第64話 集団ダンジョン探索②




「──今日集まってくれた皆は今から始まる「集団ダンジョン探索」の昇級試験者とみる。冒険者ランクが「D」ランクの上、各支部から昇級の話を受けている人だけだ。間違って来た人は申し訳ないが──立ち去ってくれ」


 建物から出て来た冒険者風の装いをしている一人の黒髪で短髪の長身の男性が前へ出て来たと思うと少しキツい言い方でそう、集まった人々に向けて話しかける。

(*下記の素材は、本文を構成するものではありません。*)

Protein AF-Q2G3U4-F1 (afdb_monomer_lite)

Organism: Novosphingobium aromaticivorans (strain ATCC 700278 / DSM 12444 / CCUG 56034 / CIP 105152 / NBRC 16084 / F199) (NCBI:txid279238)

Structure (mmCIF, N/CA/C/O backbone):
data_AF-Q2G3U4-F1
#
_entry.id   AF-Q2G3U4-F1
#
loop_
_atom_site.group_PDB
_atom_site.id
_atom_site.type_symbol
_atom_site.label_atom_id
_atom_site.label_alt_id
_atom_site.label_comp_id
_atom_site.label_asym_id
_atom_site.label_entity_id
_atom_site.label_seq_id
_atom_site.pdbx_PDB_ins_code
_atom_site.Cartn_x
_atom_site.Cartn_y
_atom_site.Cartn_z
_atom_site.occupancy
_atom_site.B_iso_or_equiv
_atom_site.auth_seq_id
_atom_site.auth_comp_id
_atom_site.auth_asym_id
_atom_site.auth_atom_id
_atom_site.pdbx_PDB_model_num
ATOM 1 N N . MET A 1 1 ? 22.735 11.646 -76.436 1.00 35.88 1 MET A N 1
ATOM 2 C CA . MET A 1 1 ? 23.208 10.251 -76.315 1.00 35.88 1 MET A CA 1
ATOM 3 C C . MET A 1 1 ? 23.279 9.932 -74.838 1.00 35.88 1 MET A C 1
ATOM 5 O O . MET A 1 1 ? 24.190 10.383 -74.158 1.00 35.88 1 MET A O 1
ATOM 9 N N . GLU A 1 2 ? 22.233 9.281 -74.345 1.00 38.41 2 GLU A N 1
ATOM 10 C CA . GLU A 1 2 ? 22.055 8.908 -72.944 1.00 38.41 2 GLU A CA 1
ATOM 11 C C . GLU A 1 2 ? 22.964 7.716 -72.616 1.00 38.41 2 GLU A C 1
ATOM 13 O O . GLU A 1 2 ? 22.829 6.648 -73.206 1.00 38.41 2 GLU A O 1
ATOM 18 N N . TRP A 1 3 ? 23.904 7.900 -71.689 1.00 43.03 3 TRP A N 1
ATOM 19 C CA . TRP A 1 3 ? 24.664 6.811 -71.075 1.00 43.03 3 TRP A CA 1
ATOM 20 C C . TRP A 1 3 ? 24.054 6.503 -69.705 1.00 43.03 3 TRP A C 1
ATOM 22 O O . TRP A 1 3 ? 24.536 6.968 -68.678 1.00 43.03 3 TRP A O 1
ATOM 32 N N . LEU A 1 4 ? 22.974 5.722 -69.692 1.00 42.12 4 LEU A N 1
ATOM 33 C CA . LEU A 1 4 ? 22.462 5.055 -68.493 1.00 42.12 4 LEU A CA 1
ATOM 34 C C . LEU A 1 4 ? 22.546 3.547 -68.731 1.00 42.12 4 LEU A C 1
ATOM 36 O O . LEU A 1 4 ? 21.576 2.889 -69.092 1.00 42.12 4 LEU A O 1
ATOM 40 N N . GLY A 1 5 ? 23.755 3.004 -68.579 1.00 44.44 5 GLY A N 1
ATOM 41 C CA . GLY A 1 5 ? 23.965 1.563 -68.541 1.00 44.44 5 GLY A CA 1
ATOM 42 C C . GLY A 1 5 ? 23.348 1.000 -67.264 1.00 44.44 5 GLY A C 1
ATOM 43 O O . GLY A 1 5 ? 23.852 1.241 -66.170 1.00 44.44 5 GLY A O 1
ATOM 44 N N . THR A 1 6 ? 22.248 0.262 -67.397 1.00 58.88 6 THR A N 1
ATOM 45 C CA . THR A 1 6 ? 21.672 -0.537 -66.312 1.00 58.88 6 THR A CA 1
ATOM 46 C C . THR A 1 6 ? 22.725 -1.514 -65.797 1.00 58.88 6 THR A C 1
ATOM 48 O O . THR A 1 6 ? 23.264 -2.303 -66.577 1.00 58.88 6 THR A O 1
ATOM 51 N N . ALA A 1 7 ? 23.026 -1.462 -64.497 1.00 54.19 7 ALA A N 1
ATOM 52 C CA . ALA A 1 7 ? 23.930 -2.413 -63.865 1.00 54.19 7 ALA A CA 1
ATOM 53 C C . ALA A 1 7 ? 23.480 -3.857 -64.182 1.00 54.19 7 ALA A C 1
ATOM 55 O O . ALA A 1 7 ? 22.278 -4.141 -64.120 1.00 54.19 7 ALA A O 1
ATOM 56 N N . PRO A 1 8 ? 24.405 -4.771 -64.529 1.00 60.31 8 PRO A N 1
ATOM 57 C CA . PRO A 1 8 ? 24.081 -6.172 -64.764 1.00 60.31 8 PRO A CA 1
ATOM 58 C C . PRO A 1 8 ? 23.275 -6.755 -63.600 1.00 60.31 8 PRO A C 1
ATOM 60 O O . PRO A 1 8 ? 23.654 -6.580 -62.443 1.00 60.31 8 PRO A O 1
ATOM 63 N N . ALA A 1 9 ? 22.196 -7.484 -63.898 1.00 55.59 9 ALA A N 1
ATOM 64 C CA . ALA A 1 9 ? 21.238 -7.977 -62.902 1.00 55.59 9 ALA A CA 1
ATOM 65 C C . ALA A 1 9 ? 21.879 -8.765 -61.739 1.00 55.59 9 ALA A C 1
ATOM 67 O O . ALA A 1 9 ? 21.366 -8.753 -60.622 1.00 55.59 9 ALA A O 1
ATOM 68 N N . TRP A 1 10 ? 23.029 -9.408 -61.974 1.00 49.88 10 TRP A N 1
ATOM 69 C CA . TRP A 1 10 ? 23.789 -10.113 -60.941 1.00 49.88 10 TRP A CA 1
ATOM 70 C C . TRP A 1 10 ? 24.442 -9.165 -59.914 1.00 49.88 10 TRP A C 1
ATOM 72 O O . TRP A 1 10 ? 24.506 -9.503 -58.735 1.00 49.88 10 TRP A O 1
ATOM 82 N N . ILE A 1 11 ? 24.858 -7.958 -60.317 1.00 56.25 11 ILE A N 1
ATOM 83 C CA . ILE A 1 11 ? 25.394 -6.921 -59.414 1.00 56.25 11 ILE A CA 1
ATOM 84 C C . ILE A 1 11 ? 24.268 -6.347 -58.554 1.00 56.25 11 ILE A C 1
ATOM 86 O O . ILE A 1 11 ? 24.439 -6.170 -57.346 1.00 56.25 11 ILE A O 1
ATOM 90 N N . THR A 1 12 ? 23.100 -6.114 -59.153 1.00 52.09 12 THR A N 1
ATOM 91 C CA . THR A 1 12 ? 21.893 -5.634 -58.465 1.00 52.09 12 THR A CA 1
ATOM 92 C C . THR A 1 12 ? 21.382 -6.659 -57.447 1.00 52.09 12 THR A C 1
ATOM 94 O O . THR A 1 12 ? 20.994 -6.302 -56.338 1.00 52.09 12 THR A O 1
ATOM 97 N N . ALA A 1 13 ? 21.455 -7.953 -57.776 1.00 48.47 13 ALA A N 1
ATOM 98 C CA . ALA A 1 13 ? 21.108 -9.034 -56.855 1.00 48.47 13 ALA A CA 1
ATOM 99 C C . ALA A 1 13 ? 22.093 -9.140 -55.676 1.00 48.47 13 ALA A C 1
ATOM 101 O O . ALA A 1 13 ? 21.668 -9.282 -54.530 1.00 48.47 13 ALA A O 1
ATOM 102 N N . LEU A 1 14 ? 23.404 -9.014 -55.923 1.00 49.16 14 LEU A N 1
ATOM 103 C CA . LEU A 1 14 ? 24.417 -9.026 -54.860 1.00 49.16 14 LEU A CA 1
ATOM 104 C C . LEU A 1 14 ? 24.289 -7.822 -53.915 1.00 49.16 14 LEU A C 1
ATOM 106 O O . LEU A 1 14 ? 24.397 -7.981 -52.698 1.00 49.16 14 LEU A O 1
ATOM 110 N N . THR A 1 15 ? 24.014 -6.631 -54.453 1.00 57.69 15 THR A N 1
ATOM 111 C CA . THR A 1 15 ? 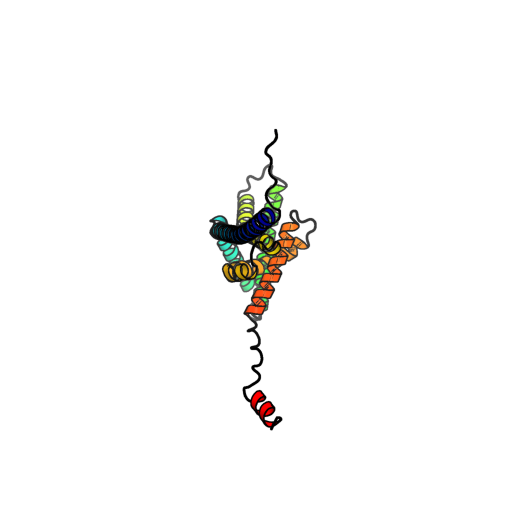23.768 -5.427 -53.640 1.00 57.69 15 THR A CA 1
ATOM 112 C C . THR A 1 15 ? 22.477 -5.537 -52.834 1.00 57.69 15 THR A C 1
ATOM 114 O O . THR A 1 15 ? 22.482 -5.176 -51.659 1.00 57.69 15 THR A O 1
ATOM 117 N N . ALA A 1 16 ? 21.409 -6.113 -53.395 1.00 46.88 16 ALA A N 1
ATOM 118 C CA . ALA A 1 16 ? 20.170 -6.376 -52.663 1.00 46.88 16 ALA A CA 1
ATOM 119 C C . ALA A 1 16 ? 20.378 -7.362 -51.500 1.00 46.88 16 ALA A C 1
ATOM 121 O O . ALA A 1 16 ? 19.954 -7.082 -50.383 1.00 46.88 16 ALA A O 1
ATOM 122 N N . VAL A 1 17 ? 21.103 -8.468 -51.710 1.00 57.62 17 VAL A N 1
ATOM 123 C CA . VAL A 1 17 ? 21.413 -9.442 -50.644 1.00 57.62 17 VAL A CA 1
ATOM 124 C C . VAL A 1 17 ? 22.261 -8.812 -49.536 1.00 57.62 17 VAL A C 1
ATOM 126 O O . VAL A 1 17 ? 22.012 -9.049 -48.349 1.00 57.62 17 VAL A O 1
ATOM 129 N N . PHE A 1 18 ? 23.244 -7.984 -49.895 1.00 60.31 18 PHE A N 1
ATOM 130 C CA . PHE A 1 18 ? 24.071 -7.285 -48.914 1.00 60.31 18 PHE A CA 1
ATOM 131 C C . PHE A 1 18 ? 23.255 -6.254 -48.122 1.00 60.31 18 PHE A C 1
ATOM 133 O O . PHE A 1 18 ? 23.337 -6.221 -46.894 1.00 60.31 18 PHE A O 1
ATOM 140 N N . ALA A 1 19 ? 22.400 -5.483 -48.800 1.00 48.56 19 ALA A N 1
ATOM 141 C CA . ALA A 1 19 ? 21.490 -4.530 -48.173 1.00 48.56 19 ALA A CA 1
ATOM 142 C C . ALA A 1 19 ? 20.490 -5.222 -47.232 1.00 48.56 19 ALA A C 1
ATOM 144 O O . ALA A 1 19 ? 20.326 -4.780 -46.099 1.00 48.56 19 ALA A O 1
ATOM 145 N N . SER A 1 20 ? 19.898 -6.354 -47.630 1.00 44.06 20 SER A N 1
ATOM 146 C CA . SER A 1 20 ? 19.010 -7.146 -46.769 1.00 44.06 20 SER A CA 1
ATOM 147 C C . SER A 1 20 ? 19.733 -7.700 -45.540 1.00 44.06 20 SER A C 1
ATOM 149 O O . SER A 1 20 ? 19.175 -7.701 -44.446 1.00 44.06 20 SER A O 1
ATOM 151 N N . ARG A 1 21 ? 20.993 -8.132 -45.676 1.00 51.06 21 ARG A N 1
ATOM 152 C CA . ARG A 1 21 ? 21.793 -8.630 -44.545 1.00 51.06 21 ARG A CA 1
ATOM 153 C C . ARG A 1 21 ? 22.175 -7.514 -43.570 1.00 51.06 21 ARG A C 1
ATOM 155 O O . ARG A 1 21 ? 22.178 -7.738 -42.360 1.00 51.06 21 ARG A O 1
ATOM 162 N N . VAL A 1 22 ? 22.484 -6.322 -44.081 1.00 60.00 22 VAL A N 1
ATOM 163 C CA . VAL A 1 22 ? 22.729 -5.126 -43.261 1.00 60.00 22 VAL A CA 1
ATOM 164 C C . VAL A 1 22 ? 21.441 -4.679 -42.570 1.00 60.00 22 VAL A C 1
ATOM 166 O O . VAL A 1 22 ? 21.471 -4.453 -41.365 1.00 60.00 22 VAL A O 1
ATOM 169 N N . ALA A 1 23 ? 20.310 -4.656 -43.277 1.00 47.47 23 ALA A N 1
ATOM 170 C CA . ALA A 1 23 ? 19.004 -4.323 -42.714 1.00 47.47 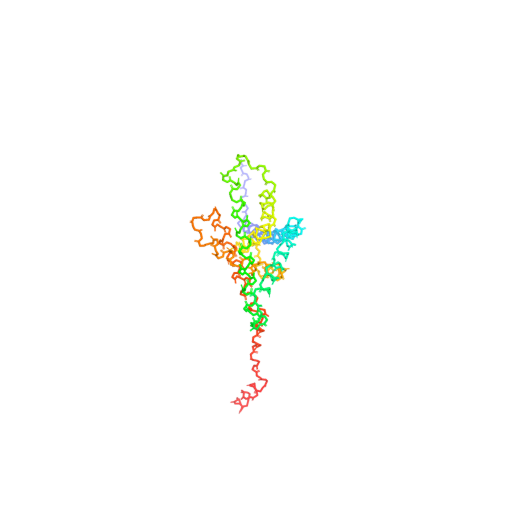23 ALA A CA 1
ATOM 171 C C . ALA A 1 23 ? 18.580 -5.312 -41.617 1.00 47.47 23 ALA A C 1
ATOM 173 O O . ALA A 1 23 ? 18.161 -4.887 -40.550 1.00 47.47 23 ALA A O 1
ATOM 174 N N . LEU A 1 24 ? 18.767 -6.623 -41.810 1.00 53.88 24 LEU A N 1
ATOM 175 C CA . LEU A 1 24 ? 18.493 -7.634 -40.778 1.00 53.88 24 LEU A CA 1
ATOM 176 C C . LEU A 1 24 ? 19.398 -7.483 -39.549 1.00 53.88 24 LEU A C 1
ATOM 178 O O . LEU A 1 24 ? 18.935 -7.639 -38.422 1.00 53.88 24 LEU A O 1
ATOM 182 N N . ARG A 1 25 ? 20.679 -7.139 -39.737 1.00 51.16 25 ARG A N 1
ATOM 183 C CA . ARG A 1 25 ? 21.580 -6.820 -38.616 1.00 51.16 25 ARG A CA 1
ATOM 184 C C . ARG A 1 25 ? 21.166 -5.537 -37.899 1.00 51.16 25 ARG A C 1
ATOM 186 O O . ARG A 1 25 ? 21.205 -5.504 -36.677 1.00 51.16 25 ARG A O 1
ATOM 193 N N . GLN A 1 26 ? 20.752 -4.507 -38.631 1.00 54.03 26 GLN A N 1
ATOM 194 C CA . GLN A 1 26 ? 20.237 -3.264 -38.054 1.00 54.03 26 GLN A CA 1
ATOM 195 C C . GLN A 1 26 ? 18.917 -3.482 -37.311 1.00 54.03 26 GLN A C 1
ATOM 197 O O . GLN A 1 26 ? 18.754 -2.938 -36.227 1.00 54.03 26 GLN A O 1
ATOM 202 N N . LEU A 1 27 ? 18.025 -4.334 -37.821 1.00 51.84 27 LEU A N 1
ATOM 203 C CA . LEU A 1 27 ? 16.809 -4.756 -37.124 1.00 51.84 27 LEU A CA 1
ATOM 204 C C . LEU A 1 27 ? 17.138 -5.541 -35.851 1.00 51.84 27 LEU A C 1
ATOM 206 O O . LEU A 1 27 ? 16.551 -5.267 -34.813 1.00 51.84 27 LEU A O 1
ATOM 210 N N . GLY A 1 28 ? 18.118 -6.451 -35.894 1.00 55.22 28 GLY A N 1
ATOM 211 C CA . GLY A 1 28 ? 18.592 -7.168 -34.706 1.00 55.22 28 GLY A CA 1
ATOM 212 C C . GLY A 1 28 ? 19.204 -6.244 -33.646 1.00 55.22 28 GLY A C 1
ATOM 213 O O . GLY A 1 28 ? 18.917 -6.398 -32.464 1.00 55.22 28 GLY A O 1
ATOM 214 N N . MET A 1 29 ? 19.989 -5.243 -34.061 1.00 57.34 29 MET A N 1
ATOM 215 C CA . MET A 1 29 ? 20.530 -4.214 -33.160 1.00 57.34 29 MET A CA 1
ATOM 216 C C . MET A 1 29 ? 19.452 -3.255 -32.642 1.00 57.34 29 MET A C 1
ATOM 218 O O . MET A 1 29 ? 19.533 -2.794 -31.511 1.00 57.34 29 MET A O 1
ATOM 222 N N . SER A 1 30 ? 18.433 -2.948 -33.447 1.00 57.12 30 SER A N 1
ATOM 223 C CA . SER A 1 30 ? 17.287 -2.138 -33.025 1.00 57.12 30 SER A CA 1
ATOM 224 C C . SER A 1 30 ? 16.408 -2.893 -32.031 1.00 57.12 30 SER A C 1
ATOM 226 O O . SER A 1 30 ? 15.915 -2.287 -31.088 1.00 57.12 30 SER A O 1
ATOM 228 N N . ALA A 1 31 ? 16.224 -4.201 -32.218 1.00 62.72 31 ALA A N 1
ATOM 229 C CA . ALA A 1 31 ? 15.484 -5.053 -31.295 1.00 62.72 31 ALA A CA 1
ATOM 230 C C . ALA A 1 31 ? 16.225 -5.192 -29.957 1.00 62.72 31 ALA A C 1
ATOM 232 O O . ALA A 1 31 ? 15.611 -5.026 -28.908 1.00 62.72 31 ALA A O 1
ATOM 233 N N . SER A 1 32 ? 17.549 -5.388 -29.977 1.00 69.38 32 SER A N 1
ATOM 234 C CA . SER A 1 32 ? 18.345 -5.406 -28.744 1.00 69.38 32 SER A CA 1
ATOM 235 C C . SER A 1 32 ? 18.415 -4.032 -28.068 1.00 69.38 32 SER A C 1
ATOM 237 O O . SER A 1 32 ? 18.391 -3.947 -26.843 1.00 69.38 32 SER A O 1
ATOM 239 N N . ALA A 1 33 ? 18.442 -2.938 -28.836 1.00 66.44 33 ALA A N 1
ATOM 240 C CA . ALA A 1 33 ? 18.342 -1.582 -28.296 1.00 66.44 33 ALA A CA 1
ATOM 241 C C . ALA A 1 33 ? 16.970 -1.308 -27.662 1.00 66.44 33 ALA A C 1
ATOM 243 O O . ALA A 1 33 ? 16.913 -0.699 -26.598 1.00 66.44 33 ALA A O 1
ATOM 244 N N . GLN A 1 34 ? 15.878 -1.782 -28.268 1.00 65.31 34 GLN A N 1
ATOM 245 C CA . GLN A 1 34 ? 14.536 -1.709 -27.683 1.00 65.31 34 GLN A CA 1
ATOM 246 C C . GLN A 1 34 ? 14.436 -2.538 -26.402 1.00 65.31 34 GLN A C 1
ATOM 248 O O . GLN A 1 34 ? 13.906 -2.053 -25.409 1.00 65.31 34 GLN A O 1
ATOM 253 N N . GLU A 1 35 ? 14.994 -3.748 -26.385 1.00 72.56 35 GLU A N 1
ATOM 254 C CA . GLU A 1 35 ? 15.043 -4.586 -25.185 1.00 72.56 35 GLU A CA 1
ATOM 255 C C . GLU A 1 35 ? 15.819 -3.898 -24.051 1.00 72.56 35 GLU A C 1
ATOM 257 O O . GLU A 1 35 ? 15.321 -3.801 -22.928 1.00 72.56 35 GLU A O 1
ATOM 262 N N . MET A 1 36 ? 16.985 -3.317 -24.353 1.00 72.81 36 MET A N 1
ATOM 263 C CA . MET A 1 36 ? 17.751 -2.519 -23.390 1.00 72.81 36 MET A CA 1
ATOM 264 C C . MET A 1 36 ? 16.976 -1.283 -22.913 1.00 72.81 36 MET A C 1
ATOM 266 O O . MET A 1 36 ? 16.992 -0.975 -21.724 1.00 72.81 36 MET A O 1
ATOM 270 N N . GLN A 1 37 ? 16.255 -0.585 -23.797 1.00 70.38 37 GLN A N 1
ATOM 271 C CA . GLN A 1 37 ? 15.409 0.551 -23.413 1.00 70.38 37 GLN A CA 1
ATOM 272 C C . GLN A 1 37 ? 14.260 0.134 -22.489 1.00 70.38 37 GLN A C 1
ATOM 274 O O . GLN A 1 37 ? 13.976 0.842 -21.524 1.00 70.38 37 GLN A O 1
ATOM 279 N N . VAL A 1 38 ? 13.634 -1.018 -22.736 1.00 72.56 38 VAL A N 1
ATOM 280 C CA . VAL A 1 38 ? 12.588 -1.577 -21.867 1.00 72.56 38 VAL A CA 1
ATOM 281 C C . VAL A 1 38 ? 13.162 -1.944 -20.497 1.00 72.56 38 VAL A C 1
ATOM 283 O O . VAL A 1 38 ? 12.553 -1.624 -19.477 1.00 72.56 38 VAL A O 1
ATOM 286 N N . GLN A 1 39 ? 14.352 -2.547 -20.449 1.00 74.50 39 GLN A N 1
ATOM 287 C CA . GLN A 1 39 ? 15.029 -2.858 -19.187 1.00 74.50 39 GLN A CA 1
ATOM 288 C C . GLN A 1 39 ? 15.403 -1.592 -18.403 1.00 74.50 39 GLN A C 1
ATOM 290 O O . GLN A 1 39 ? 15.156 -1.529 -17.200 1.00 74.50 39 GLN A O 1
ATOM 295 N N . ILE A 1 40 ? 15.919 -0.558 -19.074 1.00 70.12 40 ILE A N 1
ATOM 296 C CA . ILE A 1 40 ? 16.214 0.745 -18.457 1.00 70.12 40 ILE A CA 1
ATOM 297 C C . ILE A 1 40 ? 14.931 1.403 -17.936 1.00 70.12 40 ILE A C 1
ATOM 299 O O . ILE A 1 40 ? 14.911 1.912 -16.817 1.00 70.12 40 ILE A O 1
ATOM 303 N N . ALA A 1 41 ? 13.844 1.376 -18.711 1.00 71.00 41 ALA A N 1
ATOM 304 C CA . ALA A 1 41 ? 12.557 1.921 -18.290 1.00 71.00 41 ALA A CA 1
ATOM 305 C C . ALA A 1 41 ? 12.007 1.192 -17.055 1.00 71.00 41 ALA A C 1
ATOM 307 O O . ALA A 1 41 ? 11.546 1.842 -16.119 1.00 71.00 41 ALA A O 1
ATOM 308 N N . ARG A 1 42 ? 12.122 -0.142 -17.010 1.00 70.38 42 ARG A N 1
ATOM 309 C CA . ARG A 1 42 ? 11.738 -0.948 -15.844 1.00 70.38 42 ARG A CA 1
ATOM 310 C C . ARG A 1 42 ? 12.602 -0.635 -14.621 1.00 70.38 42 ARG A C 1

 そんな中、誰一人として立ち去るものは現れなかった。その事を確認すると男性は話を続ける。


「────誰もいない様だな。では、まず初めに──俺は今日の「集団ダンジョン探索」の担当試験官を務める諏訪部隆久すわべたかひさと言う。「炎舞陵生えんぶりょうせい」という「B」ランクのパーティリーダーを務めている。俺自身は「A」ランク冒険者だ。それで、周りにいるのは俺のパーティメンバーだ」


 そんな事を淡々と男性──諏訪部隆久は伝える。その事にフオンとネロは特に何の反応も示さなかったが──


『マジかよ!今回の試験官、諏訪部さんが担当なのかよ!!』

『スゲェ!!『炎の魔剣使い』の諏訪部さんだ!本物だよ!来て良かった!!』

『カッコいい!あれが最も「S」ランクに近いと謳われている冒険者!!』


 ──周りで諏訪部の話を聞いた人々はそれぞれ口々に話し出す。


 ただ、盛り上がるのも当然で。今、話にも出た通り諏訪部隆久は本人も「A」ランク冒険者で中々の実力者の上、次期に「S」ランク冒険者に上がる人物だと噂をされる程の人物だった。それも「スキル」意外にも「ダンジョン内」で入手した『魔剣』をも所持しているのだ。


 ──魔剣とは、「ダンジョン内」の宝箱から稀に見つかる魔石が埋め込まれた「魔導剣」の事だ。中には「魔道具」とも呼ばれる。それに魔剣でも武器の種類が沢山あったりするが、それを全て総いて魔剣と呼ぶ。


 ただ、そんな中、いつも通り何も知らないし関心のないフオンとネロは通常運転だった。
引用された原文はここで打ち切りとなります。